Rehearing denied September 17, 1929. ON PETITION FOR REHEARING. (280 P. 504.) We have very carefully considered the able and exhaustive petition for rehearing filed by counsel for plaintiff and still adhere to our former opinion.
Much of the brief is taken up with a discussion of the economic results that would follow an adherence to our original opinion, and, to a certain extent, we agree with counsel in the view that participation by municipalities in enterprises such as furnishing water *Page 339 or electric lighting outside its municipal limits is not in accord with sound economics or public policy, but states and municipalities often engage in activities, which, while not prohibited by their constitutions or charters, are unsound and sometimes disastrous.
Whether the legislation of this state, which we have discussed in the original opinion, is on the whole unwise, is a matter of private judgment. Looking backward, we may well conclude that the policy of the legislature in disposing of our school and university lands at a trifling price per acre was bad policy. But, it was not unconstitutional. It might be said that legislation, which authorized the state to guarantee the bonds of irrigation districts for a series of years, was unwise and not good economics. The result has demonstrated this, but the law was not unconstitutional.
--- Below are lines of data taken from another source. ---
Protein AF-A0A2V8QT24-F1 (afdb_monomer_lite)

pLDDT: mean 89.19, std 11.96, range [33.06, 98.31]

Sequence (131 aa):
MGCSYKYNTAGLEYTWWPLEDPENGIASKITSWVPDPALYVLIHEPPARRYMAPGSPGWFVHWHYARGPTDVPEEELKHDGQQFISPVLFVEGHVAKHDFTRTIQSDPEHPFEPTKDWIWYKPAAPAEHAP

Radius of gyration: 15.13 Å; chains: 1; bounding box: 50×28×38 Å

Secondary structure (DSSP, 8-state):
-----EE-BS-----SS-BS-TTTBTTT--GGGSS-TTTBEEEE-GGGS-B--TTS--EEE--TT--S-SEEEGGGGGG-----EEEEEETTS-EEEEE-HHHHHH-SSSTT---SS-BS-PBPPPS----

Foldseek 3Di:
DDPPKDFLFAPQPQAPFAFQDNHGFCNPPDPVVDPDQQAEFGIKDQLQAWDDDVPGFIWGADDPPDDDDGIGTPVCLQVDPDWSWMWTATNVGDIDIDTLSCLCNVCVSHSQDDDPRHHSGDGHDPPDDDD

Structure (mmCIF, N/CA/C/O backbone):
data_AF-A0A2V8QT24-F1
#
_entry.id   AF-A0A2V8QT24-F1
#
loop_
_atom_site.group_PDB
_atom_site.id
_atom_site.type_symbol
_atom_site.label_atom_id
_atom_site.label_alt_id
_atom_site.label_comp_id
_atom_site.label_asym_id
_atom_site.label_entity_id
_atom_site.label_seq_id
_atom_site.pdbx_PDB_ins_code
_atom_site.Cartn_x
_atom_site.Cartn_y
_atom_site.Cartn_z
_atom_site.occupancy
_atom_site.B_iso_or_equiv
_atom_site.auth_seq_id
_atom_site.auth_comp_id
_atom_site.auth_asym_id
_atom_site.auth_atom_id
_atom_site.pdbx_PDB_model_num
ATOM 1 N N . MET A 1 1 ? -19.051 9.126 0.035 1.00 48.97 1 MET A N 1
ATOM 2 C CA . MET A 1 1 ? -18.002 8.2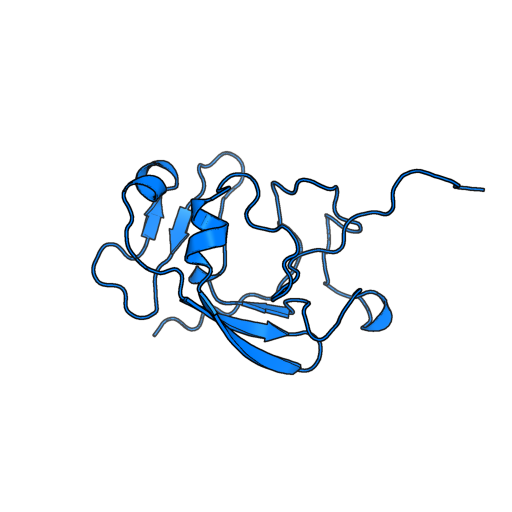10 -0.453 1.00 48.97 1 MET A CA 1
ATOM 3 C C . MET A 1 1 ? -16.801 9.056 -0.817 1.00 48.97 1 MET A C 1
ATOM 5 O O . MET A 1 1 ? -16.937 9.911 -1.681 1.00 48.97 1 MET A O 1
ATOM 9 N N . GLY A 1 2 ? -15.691 8.911 -0.096 1.00 50.09 2 GLY A N 1
ATOM 10 C CA . GLY A 1 2 ? -14.427 9.534 -0.480 1.00 50.09 2 GLY A CA 1
ATOM 11 C C . GLY A 1 2 ? -13.712 8.588 -1.432 1.00 50.09 2 GLY A C 1
ATOM 12 O O . GLY A 1 2 ? -13.346 7.499 -1.023 1.00 50.09 2 GLY A O 1
ATOM 13 N N . CYS A 1 3 ? -13.567 8.954 -2.701 1.00 58.78 3 CYS A N 1
ATOM 14 C CA . CYS A 1 3 ? -12.806 8.168 -3.672 1.00 58.78 3 CYS A CA 1
ATOM 15 C C . CYS A 1 3 ? -11.390 8.743 -3.775 1.00 58.78 3 CYS A C 1
ATOM 17 O O . CYS A 1 3 ? -11.023 9.311 -4.800 1.00 58.78 3 CYS A O 1
ATOM 19 N N . SER A 1 4 ? -10.605 8.658 -2.697 1.00 81.38 4 SER A N 1
ATOM 20 C CA . SER A 1 4 ? -9.189 9.052 -2.749 1.00 81.38 4 SER A CA 1
ATOM 21 C C . SER A 1 4 ? -8.348 7.843 -3.133 1.00 81.38 4 SER A C 1
ATOM 23 O O . SER A 1 4 ? -7.730 7.207 -2.285 1.00 81.38 4 SER A O 1
ATOM 25 N N . TYR A 1 5 ? -8.347 7.515 -4.421 1.00 89.94 5 TYR A N 1
ATOM 26 C CA . TYR A 1 5 ? -7.409 6.550 -4.979 1.00 89.94 5 TYR A CA 1
ATOM 27 C C . TYR A 1 5 ? -6.002 7.142 -4.986 1.00 89.94 5 TYR A C 1
ATOM 29 O O . TYR A 1 5 ? -5.801 8.284 -5.405 1.00 89.94 5 TYR A O 1
ATOM 37 N N . LYS A 1 6 ? -5.026 6.367 -4.522 1.00 92.62 6 LYS A N 1
ATOM 38 C CA . LYS A 1 6 ? -3.616 6.748 -4.522 1.00 92.62 6 LYS A CA 1
ATOM 39 C C . LYS A 1 6 ? -2.839 5.815 -5.431 1.00 92.62 6 LYS A C 1
ATOM 41 O O . LYS A 1 6 ? -2.995 4.599 -5.355 1.00 92.62 6 LYS A O 1
ATOM 46 N N . TYR A 1 7 ? -2.008 6.400 -6.282 1.00 94.44 7 TYR A N 1
ATOM 47 C CA . TYR A 1 7 ? -1.024 5.659 -7.060 1.00 94.44 7 TYR A CA 1
ATOM 48 C C . TYR A 1 7 ? 0.119 5.209 -6.140 1.00 94.44 7 TYR A C 1
ATOM 50 O O . TYR A 1 7 ? 0.534 5.970 -5.263 1.00 94.44 7 TYR A O 1
ATOM 58 N N . ASN A 1 8 ? 0.621 3.991 -6.339 1.00 94.19 8 ASN A N 1
ATOM 59 C CA . ASN A 1 8 ? 1.658 3.373 -5.512 1.00 94.19 8 ASN A CA 1
ATOM 60 C C . ASN A 1 8 ? 3.071 3.913 -5.827 1.00 94.19 8 ASN A C 1
ATOM 62 O O . ASN A 1 8 ? 3.960 3.181 -6.257 1.00 94.19 8 ASN A O 1
ATOM 66 N N . THR A 1 9 ? 3.271 5.225 -5.672 1.00 90.06 9 THR A N 1
ATOM 67 C CA . THR A 1 9 ? 4.605 5.848 -5.727 1.00 90.06 9 THR A CA 1
ATOM 68 C C . THR A 1 9 ? 5.439 5.490 -4.487 1.00 90.06 9 THR A C 1
ATOM 70 O O . THR A 1 9 ? 5.002 4.747 -3.613 1.00 90.06 9 THR A O 1
ATOM 73 N N . ALA A 1 10 ? 6.620 6.098 -4.377 1.00 80.81 10 ALA A N 1
ATOM 74 C CA . ALA A 1 10 ? 7.441 6.174 -3.171 1.00 80.81 10 ALA A CA 1
ATOM 75 C C . ALA A 1 10 ? 6.702 6.574 -1.874 1.00 80.81 10 ALA A C 1
ATOM 77 O O . ALA A 1 10 ? 5.499 6.851 -1.850 1.00 80.81 10 ALA A O 1
ATOM 78 N N . GLY A 1 11 ? 7.459 6.629 -0.773 1.00 79.56 11 GLY A N 1
ATOM 79 C CA . GLY A 1 11 ? 6.917 6.849 0.571 1.00 79.56 11 GLY A CA 1
ATOM 80 C C . GLY A 1 11 ? 6.333 5.570 1.173 1.00 79.56 11 GLY A C 1
ATOM 81 O O . GLY A 1 11 ? 5.347 5.613 1.910 1.00 79.56 11 GLY A O 1
ATOM 82 N N . LEU A 1 12 ? 6.896 4.422 0.790 1.00 84.56 12 LEU A N 1
ATOM 83 C CA . LEU A 1 12 ? 6.781 3.177 1.537 1.00 84.56 12 LEU A CA 1
ATOM 84 C C . LEU A 1 12 ? 7.993 3.131 2.464 1.00 84.56 12 LEU A C 1
ATOM 86 O O . LEU A 1 12 ? 9.087 2.736 2.069 1.00 84.56 12 LEU A O 1
ATOM 90 N N . GLU A 1 13 ? 7.804 3.661 3.662 1.00 75.94 13 GLU A N 1
ATOM 91 C CA . GLU A 1 13 ? 8.795 3.607 4.729 1.00 75.94 13 GLU A CA 1
ATOM 92 C C . GLU A 1 13 ? 8.569 2.331 5.549 1.00 75.94 13 GLU A C 1
ATOM 94 O O . GLU A 1 13 ? 7.470 1.777 5.536 1.00 75.94 13 GLU A O 1
ATOM 99 N N . TYR A 1 14 ? 9.587 1.904 6.297 1.00 82.44 14 TYR A N 1
ATOM 100 C CA . TYR A 1 14 ? 9.518 0.743 7.187 1.00 82.44 14 TYR A CA 1
ATOM 101 C C . TYR A 1 14 ? 9.215 -0.572 6.451 1.00 82.44 14 TYR A C 1
ATOM 103 O O . TYR A 1 14 ? 8.171 -1.200 6.590 1.00 82.44 14 TYR A O 1
ATOM 111 N N . THR A 1 15 ? 10.172 -0.986 5.633 1.00 89.31 15 THR A N 1
ATOM 112 C CA . THR A 1 15 ? 10.228 -2.311 5.016 1.00 89.31 15 THR A CA 1
ATOM 113 C C . THR A 1 15 ? 11.400 -3.083 5.611 1.00 89.31 15 THR A C 1
ATOM 115 O O . THR A 1 15 ? 12.410 -2.491 5.995 1.00 89.31 15 THR A O 1
ATOM 118 N N . TRP A 1 16 ? 11.298 -4.407 5.673 1.00 90.06 16 TRP A N 1
ATOM 119 C CA . TRP A 1 16 ? 12.403 -5.265 6.108 1.00 90.06 16 TRP A CA 1
ATOM 120 C C . TRP A 1 16 ? 13.583 -5.206 5.137 1.00 90.06 16 TRP A C 1
ATOM 122 O O . TRP A 1 16 ? 14.739 -5.313 5.548 1.00 90.06 16 TRP A O 1
ATOM 132 N N . TRP A 1 17 ? 13.294 -5.013 3.848 1.00 90.25 17 TRP A N 1
ATOM 133 C CA . TRP A 1 17 ? 14.297 -4.927 2.796 1.00 90.25 17 TRP A CA 1
ATOM 134 C C . TRP A 1 17 ? 14.339 -3.527 2.193 1.00 90.25 17 TRP A C 1
ATOM 136 O O . TRP A 1 17 ? 13.286 -2.919 1.987 1.00 90.25 17 TRP A O 1
ATOM 146 N N . PRO A 1 18 ? 15.531 -3.012 1.845 1.00 91.19 18 PRO A N 1
ATOM 147 C CA . PRO A 1 18 ? 15.637 -1.772 1.092 1.00 91.19 18 PRO A CA 1
ATOM 148 C C . PRO A 1 18 ? 14.837 -1.854 -0.210 1.00 91.19 18 PRO A C 1
ATOM 150 O O . PRO A 1 18 ? 14.838 -2.888 -0.878 1.00 91.19 18 PRO A O 1
ATOM 153 N N . LEU A 1 19 ? 14.176 -0.764 -0.590 1.00 92.44 19 LEU A N 1
ATOM 154 C CA . LEU A 1 19 ? 13.504 -0.660 -1.883 1.00 92.44 19 LEU A CA 1
ATOM 155 C C . LEU A 1 19 ? 14.544 -0.535 -3.000 1.00 92.44 19 LEU A C 1
ATOM 157 O O . LEU A 1 19 ? 15.555 0.142 -2.829 1.00 92.44 19 LEU A O 1
ATOM 161 N N . GLU A 1 20 ? 14.268 -1.119 -4.169 1.00 93.56 20 GLU A N 1
ATOM 162 C CA . GLU A 1 20 ? 15.114 -0.920 -5.356 1.00 93.56 20 GLU A CA 1
ATOM 163 C C . GLU A 1 20 ? 15.095 0.544 -5.836 1.00 93.56 20 GLU A C 1
ATOM 165 O O . GLU A 1 20 ? 16.104 1.051 -6.317 1.00 93.56 20 GLU A O 1
ATOM 170 N N . ASP A 1 21 ? 13.962 1.238 -5.677 1.00 92.31 21 ASP A N 1
ATOM 171 C CA . ASP A 1 21 ? 13.830 2.674 -5.946 1.00 92.31 21 ASP A CA 1
ATOM 172 C C . ASP A 1 21 ? 12.989 3.347 -4.843 1.00 92.31 21 ASP A C 1
ATOM 174 O O . ASP A 1 21 ? 11.758 3.389 -4.945 1.00 92.31 21 ASP A O 1
ATOM 178 N N . PRO A 1 22 ? 13.620 3.843 -3.763 1.00 90.69 22 PRO A N 1
ATOM 179 C CA . PRO A 1 22 ? 12.909 4.493 -2.663 1.00 90.69 22 PRO A CA 1
ATOM 180 C C . PRO A 1 22 ? 12.361 5.882 -3.026 1.00 90.69 22 PRO A C 1
ATOM 182 O O . PRO A 1 22 ? 11.454 6.360 -2.348 1.00 90.69 22 PRO A O 1
ATOM 185 N N . GLU A 1 23 ? 12.883 6.532 -4.073 1.00 90.56 23 GLU A N 1
ATOM 186 C CA . GLU A 1 23 ? 12.493 7.894 -4.468 1.00 90.56 23 GLU A CA 1
ATOM 187 C C . GLU A 1 23 ? 11.244 7.914 -5.351 1.00 90.56 23 GLU A C 1
ATOM 189 O O . GLU A 1 23 ? 10.406 8.807 -5.223 1.00 90.56 23 GLU A O 1
ATOM 194 N N . ASN A 1 24 ? 11.090 6.920 -6.230 1.00 92.06 24 ASN A N 1
ATOM 195 C CA . ASN A 1 24 ? 9.995 6.867 -7.201 1.00 92.06 24 ASN A CA 1
ATOM 196 C C . ASN A 1 24 ? 9.044 5.684 -6.979 1.00 92.06 24 ASN A C 1
ATOM 198 O O . ASN A 1 24 ? 7.867 5.759 -7.352 1.00 92.06 24 ASN A O 1
ATOM 202 N N . GLY A 1 25 ? 9.510 4.589 -6.373 1.00 92.88 25 GLY A N 1
ATOM 203 C CA . GLY A 1 25 ? 8.768 3.331 -6.349 1.00 92.88 25 GLY A CA 1
ATOM 204 C C . GLY A 1 25 ? 8.472 2.847 -7.774 1.00 92.88 25 GLY A C 1
ATOM 205 O O . GLY A 1 25 ? 9.364 2.799 -8.622 1.00 92.88 25 GLY A O 1
ATOM 206 N N . ILE A 1 26 ? 7.206 2.527 -8.066 1.00 95.06 26 ILE A N 1
ATOM 207 C CA . ILE A 1 26 ? 6.785 2.097 -9.413 1.00 95.06 26 ILE A CA 1
ATOM 208 C C . ILE A 1 26 ? 6.664 3.257 -10.421 1.00 95.06 26 ILE A C 1
ATOM 210 O O . ILE A 1 26 ? 6.500 3.026 -11.621 1.00 95.06 26 ILE A O 1
ATOM 214 N N . ALA A 1 27 ? 6.735 4.515 -9.976 1.00 94.81 27 ALA A N 1
ATOM 215 C CA . ALA A 1 27 ? 6.534 5.651 -10.867 1.00 94.81 27 ALA A CA 1
ATOM 216 C C . ALA A 1 27 ? 7.558 5.652 -12.014 1.00 94.81 27 ALA A C 1
ATOM 218 O O . ALA A 1 27 ? 8.758 5.460 -11.812 1.00 94.81 27 ALA A O 1
ATOM 219 N N . SER A 1 28 ? 7.068 5.880 -13.236 1.00 93.00 28 SER A N 1
ATOM 220 C CA . SER A 1 28 ? 7.867 5.883 -14.474 1.00 93.00 28 SER A CA 1
ATOM 221 C C . SER A 1 28 ? 8.560 4.553 -14.813 1.00 93.00 28 SER A C 1
ATOM 223 O O . SER A 1 28 ? 9.404 4.516 -15.710 1.00 93.00 28 SER A O 1
ATOM 225 N N . LYS A 1 29 ? 8.221 3.450 -14.133 1.00 95.12 29 LYS A N 1
ATOM 226 C CA . LYS A 1 29 ? 8.758 2.121 -14.439 1.00 95.12 29 LYS A CA 1
ATOM 227 C C . LYS A 1 29 ? 7.927 1.432 -15.518 1.00 95.12 29 LYS A C 1
ATOM 229 O O . LYS A 1 29 ? 6.710 1.581 -15.590 1.00 95.12 29 LYS A O 1
ATOM 234 N N . ILE A 1 30 ? 8.603 0.657 -16.361 1.00 94.94 30 ILE A N 1
ATOM 235 C CA . ILE A 1 30 ? 7.953 -0.219 -17.343 1.00 94.94 30 ILE A CA 1
ATOM 236 C C . ILE A 1 30 ? 7.481 -1.510 -16.674 1.00 94.94 30 ILE A C 1
ATOM 238 O O . ILE A 1 30 ? 8.025 -1.918 -15.652 1.00 94.94 30 ILE A O 1
ATOM 242 N N . THR A 1 31 ? 6.524 -2.208 -17.283 1.00 93.62 31 THR A N 1
ATOM 243 C CA . THR A 1 31 ? 5.953 -3.442 -16.718 1.00 93.62 31 THR A CA 1
ATOM 244 C C . THR A 1 31 ? 7.005 -4.510 -16.405 1.00 93.62 31 THR A C 1
ATOM 246 O O . THR A 1 31 ? 6.885 -5.180 -15.391 1.00 93.62 31 THR A O 1
ATOM 249 N N . SER A 1 32 ? 8.074 -4.640 -17.202 1.00 95.25 32 SER A N 1
ATOM 250 C CA . SER A 1 32 ? 9.134 -5.635 -16.952 1.00 95.25 32 SER A CA 1
ATOM 251 C C . SER A 1 32 ? 10.022 -5.328 -15.740 1.00 95.25 32 SER A C 1
ATOM 253 O O . SER A 1 32 ? 10.853 -6.150 -15.371 1.00 95.25 32 SER A O 1
ATOM 255 N N . TRP A 1 33 ? 9.900 -4.139 -15.144 1.00 95.00 33 TRP A N 1
ATOM 256 C CA . TRP A 1 33 ? 10.566 -3.808 -13.885 1.00 95.00 33 TRP A CA 1
ATOM 257 C C . TRP A 1 33 ? 9.886 -4.490 -12.691 1.00 95.00 33 TRP A C 1
ATOM 259 O O . TRP A 1 33 ? 10.559 -4.842 -11.721 1.00 95.00 33 TRP A O 1
ATOM 269 N N . VAL A 1 34 ? 8.566 -4.675 -12.785 1.00 95.19 34 VAL A N 1
ATOM 270 C CA . VAL A 1 34 ? 7.706 -5.256 -11.754 1.00 95.19 34 VAL A CA 1
ATOM 271 C C . VAL A 1 34 ? 7.925 -6.775 -11.692 1.00 95.19 34 VAL A C 1
ATOM 273 O O . VAL A 1 34 ? 7.848 -7.423 -12.734 1.00 95.19 34 VAL A O 1
ATOM 276 N N . PRO A 1 35 ? 8.173 -7.365 -10.505 1.00 93.75 35 PRO A N 1
ATOM 277 C CA . PRO A 1 35 ? 8.461 -8.796 -10.379 1.00 93.75 35 PRO A CA 1
ATOM 278 C C . PRO A 1 35 ? 7.283 -9.690 -10.788 1.00 93.75 35 PRO A C 1
ATOM 280 O O . PRO A 1 35 ? 7.487 -10.690 -11.470 1.00 93.75 35 PRO A O 1
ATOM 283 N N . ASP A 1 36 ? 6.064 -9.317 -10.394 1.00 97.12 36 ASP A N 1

Cities and municipalities are expressly exempted from the operation of the public utilities act in respect to the operation of light and water systems and are authorized to engage generally therein if their charters permit. The charter of the City of McMinnville does not so permit, and we have confined the city's activities to the terms of its charter, McMinnville and its vicinity, which latter terms we attempted to define.
The case of Richards v. City of Portland, 121 Or. 340 (255 P. 326) when considered in connection with the charter of that city, and the question before the court, does not conflict with our opinion in this case. The charter of Portland does not authorize the city to furnish water to anybody outside of the city limits, nor was the city claiming such right. It has as a matter of favor and convenience to outside villages furnished them water from its surplus, and *Page 340 when that surplus became reduced, had declined, substantially, to continue to furnish it at the expense of a dearth of water within the city limits, and the suit was brought to compel it tocontinue to furnish such water irrespective of the needs of its own citizens. The court held that it was not compelled to furnish the water and all expressions in the opinion in that case must be construed with reference to the issue there being tried. When, if ever, a case is presented wherein a resident outside of McMinnville is attempting to compel the city to furnish him light or power, or to continue furnishing light or power theretofore being furnished, we will have a case in some respects parallel to Richards v. City of Portland, supra, but so far as the present case is concerned it is inapplicable.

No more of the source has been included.